A7 - Visualization of coherence and variation in meteorological dynamics
We develop novel techniques to analyze meteorological features, the underlying physical mechanisms, and the numerical approaches used for their simulation. We focus on individual solutions as well as ensembles, and on Eulerian representation as well as Lagrangian finite-time transport. Our research aims at improving the robustness of feature extraction algorithms, by employing multi-scale, multi-physics field representations, as well as coherence-based concepts and clustering techniques. We further provide techniques that help to understand the physical processes that lead to meteorological phenomena such as heat waves and warm conveyor belts.
On the feature level, we go beyond Phase 1 by considering ensembles of features with vastly different geometry and topology, conveying their variability, and determining major trends and structural uncertainties. To shed light on the relationships between features and the characteristics of the underlying fields, we combine feature- and location-based uncertainty visualization. This is in particular challenging, because it requires the simultaneous visualization of feature and data distributions, and their tracking over time.

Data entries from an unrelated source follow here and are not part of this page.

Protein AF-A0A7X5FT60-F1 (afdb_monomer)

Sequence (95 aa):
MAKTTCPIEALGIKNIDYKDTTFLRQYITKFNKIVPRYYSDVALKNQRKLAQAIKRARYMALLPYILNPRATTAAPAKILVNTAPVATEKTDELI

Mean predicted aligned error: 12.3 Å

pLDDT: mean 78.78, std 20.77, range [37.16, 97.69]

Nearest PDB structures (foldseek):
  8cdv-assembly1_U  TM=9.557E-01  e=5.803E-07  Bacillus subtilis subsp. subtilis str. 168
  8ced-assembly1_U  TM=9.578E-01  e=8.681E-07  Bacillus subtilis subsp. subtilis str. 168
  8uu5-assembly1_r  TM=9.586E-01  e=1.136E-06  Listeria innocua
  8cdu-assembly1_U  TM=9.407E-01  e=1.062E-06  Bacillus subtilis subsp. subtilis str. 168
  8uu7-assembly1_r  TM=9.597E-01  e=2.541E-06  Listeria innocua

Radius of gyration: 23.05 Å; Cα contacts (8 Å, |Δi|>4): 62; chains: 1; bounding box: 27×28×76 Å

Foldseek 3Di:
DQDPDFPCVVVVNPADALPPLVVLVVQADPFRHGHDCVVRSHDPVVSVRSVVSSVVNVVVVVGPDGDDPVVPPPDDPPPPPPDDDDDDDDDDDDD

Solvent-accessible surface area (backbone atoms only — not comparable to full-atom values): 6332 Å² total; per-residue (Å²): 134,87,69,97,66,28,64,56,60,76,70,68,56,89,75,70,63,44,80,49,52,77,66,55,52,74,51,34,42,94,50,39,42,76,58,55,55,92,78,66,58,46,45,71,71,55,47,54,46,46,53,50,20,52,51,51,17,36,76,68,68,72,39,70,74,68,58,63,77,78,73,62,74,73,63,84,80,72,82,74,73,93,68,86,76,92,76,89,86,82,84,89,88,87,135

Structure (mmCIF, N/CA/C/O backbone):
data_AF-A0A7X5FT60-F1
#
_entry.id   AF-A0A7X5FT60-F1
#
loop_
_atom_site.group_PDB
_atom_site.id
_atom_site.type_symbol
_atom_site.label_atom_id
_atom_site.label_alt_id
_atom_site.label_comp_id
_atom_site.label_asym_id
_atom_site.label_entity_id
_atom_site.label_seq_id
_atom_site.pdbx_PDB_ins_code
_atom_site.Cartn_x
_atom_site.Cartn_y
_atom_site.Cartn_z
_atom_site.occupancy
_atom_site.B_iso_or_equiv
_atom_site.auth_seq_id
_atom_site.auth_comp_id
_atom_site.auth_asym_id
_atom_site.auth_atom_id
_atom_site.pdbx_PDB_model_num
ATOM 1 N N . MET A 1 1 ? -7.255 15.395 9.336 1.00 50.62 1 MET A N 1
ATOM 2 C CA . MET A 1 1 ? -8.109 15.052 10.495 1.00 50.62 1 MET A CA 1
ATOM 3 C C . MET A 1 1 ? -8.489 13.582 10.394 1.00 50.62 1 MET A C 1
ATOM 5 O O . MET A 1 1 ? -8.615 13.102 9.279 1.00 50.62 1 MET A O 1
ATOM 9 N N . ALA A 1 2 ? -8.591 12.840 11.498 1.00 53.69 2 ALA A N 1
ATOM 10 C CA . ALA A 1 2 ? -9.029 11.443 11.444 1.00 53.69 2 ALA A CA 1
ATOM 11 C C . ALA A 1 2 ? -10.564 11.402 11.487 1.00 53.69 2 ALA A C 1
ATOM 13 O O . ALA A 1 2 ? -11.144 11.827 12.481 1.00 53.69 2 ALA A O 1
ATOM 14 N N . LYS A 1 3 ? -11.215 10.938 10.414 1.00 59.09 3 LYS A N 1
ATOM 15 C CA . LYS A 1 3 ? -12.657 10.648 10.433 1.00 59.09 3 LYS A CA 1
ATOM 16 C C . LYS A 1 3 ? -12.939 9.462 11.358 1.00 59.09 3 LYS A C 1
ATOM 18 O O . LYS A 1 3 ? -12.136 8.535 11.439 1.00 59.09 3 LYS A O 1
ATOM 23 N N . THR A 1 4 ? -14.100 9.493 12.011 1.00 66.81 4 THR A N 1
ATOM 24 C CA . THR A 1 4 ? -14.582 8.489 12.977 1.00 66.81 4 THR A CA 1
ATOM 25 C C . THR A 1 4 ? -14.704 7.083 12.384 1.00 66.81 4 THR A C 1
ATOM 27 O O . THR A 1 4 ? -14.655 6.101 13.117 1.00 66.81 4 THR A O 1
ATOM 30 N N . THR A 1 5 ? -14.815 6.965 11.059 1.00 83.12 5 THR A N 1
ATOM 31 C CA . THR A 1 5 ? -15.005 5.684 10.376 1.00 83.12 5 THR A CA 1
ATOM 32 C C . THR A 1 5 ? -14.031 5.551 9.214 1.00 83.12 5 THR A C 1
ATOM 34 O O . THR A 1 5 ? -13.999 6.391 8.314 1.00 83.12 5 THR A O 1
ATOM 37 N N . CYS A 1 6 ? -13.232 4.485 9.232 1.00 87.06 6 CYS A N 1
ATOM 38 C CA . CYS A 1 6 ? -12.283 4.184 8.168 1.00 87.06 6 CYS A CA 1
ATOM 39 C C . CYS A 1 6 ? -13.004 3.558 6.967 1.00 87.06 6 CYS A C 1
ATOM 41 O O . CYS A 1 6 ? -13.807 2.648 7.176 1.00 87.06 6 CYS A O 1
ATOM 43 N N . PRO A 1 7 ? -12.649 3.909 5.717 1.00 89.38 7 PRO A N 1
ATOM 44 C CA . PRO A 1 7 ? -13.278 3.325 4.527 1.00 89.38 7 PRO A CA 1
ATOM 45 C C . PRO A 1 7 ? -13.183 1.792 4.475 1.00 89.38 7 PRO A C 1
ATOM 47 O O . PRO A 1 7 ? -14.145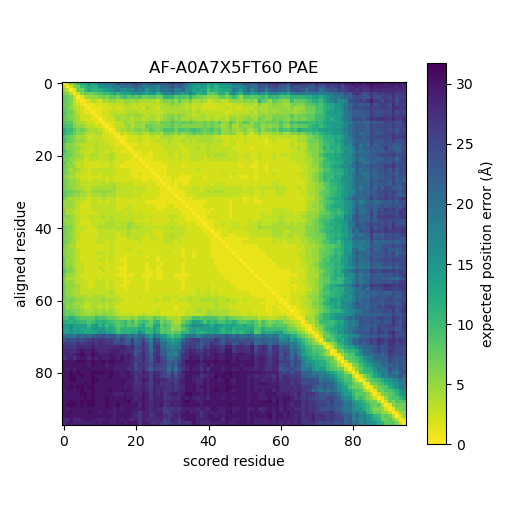 1.115 4.139 1.00 89.38 7 PRO A O 1
ATOM 50 N N . ILE A 1 8 ? -12.035 1.235 4.876 1.00 90.81 8 ILE A N 1
ATOM 51 C CA . ILE A 1 8 ? -11.800 -0.221 4.900 1.00 90.81 8 ILE A CA 1
ATOM 52 C C . ILE A 1 8 ? -12.671 -0.921 5.952 1.00 90.81 8 ILE A C 1
ATOM 54 O O . ILE A 1 8 ? -13.161 -2.022 5.723 1.00 90.81 8 ILE A O 1
ATOM 58 N N . GLU A 1 9 ? -12.881 -0.279 7.102 1.00 88.94 9 GLU A N 1
ATOM 59 C CA . GLU A 1 9 ? -13.717 -0.835 8.174 1.00 88.94 9 GLU A CA 1
ATOM 60 C C . GLU A 1 9 ? -15.202 -0.727 7.821 1.00 88.94 9 GLU A C 1
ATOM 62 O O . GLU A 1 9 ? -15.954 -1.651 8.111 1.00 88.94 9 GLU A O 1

On the physics level, we develop visualization concepts that capture the interplay of finite-time advective dynamics and diabatic processes. This will, on the one hand, enable us to support a deeper understanding of the formation of heat waves and cloud systems with respect to advection, and provide insights into their spatio-temporal organisation. On the other hand, it will reveal fluxes of enthalpy across different scales in space and time, as well as relate features to each other in a physical manner.
Our third main field of research does not address the analysis of data—instead we aim at providing methods to analyze the operation of the simulation techniques that generate them. Data assimilation is a prominent tool in meteorological forecasting, but the interplay of the model, the prediction, and the measured data to be assimilated is very complex—in terms of spatio-temporal causalities, model design, and optimization of costly measurements. We address Kalman ensemble filters, with a focus on the Kalman gain, to study this interplay. Such analysis will help assess the importance of measured data—and more particular—the consistence between the prediction model and the obtained measurements, and also provide a basis for improving both the model and the acquisition of the data to assimilate.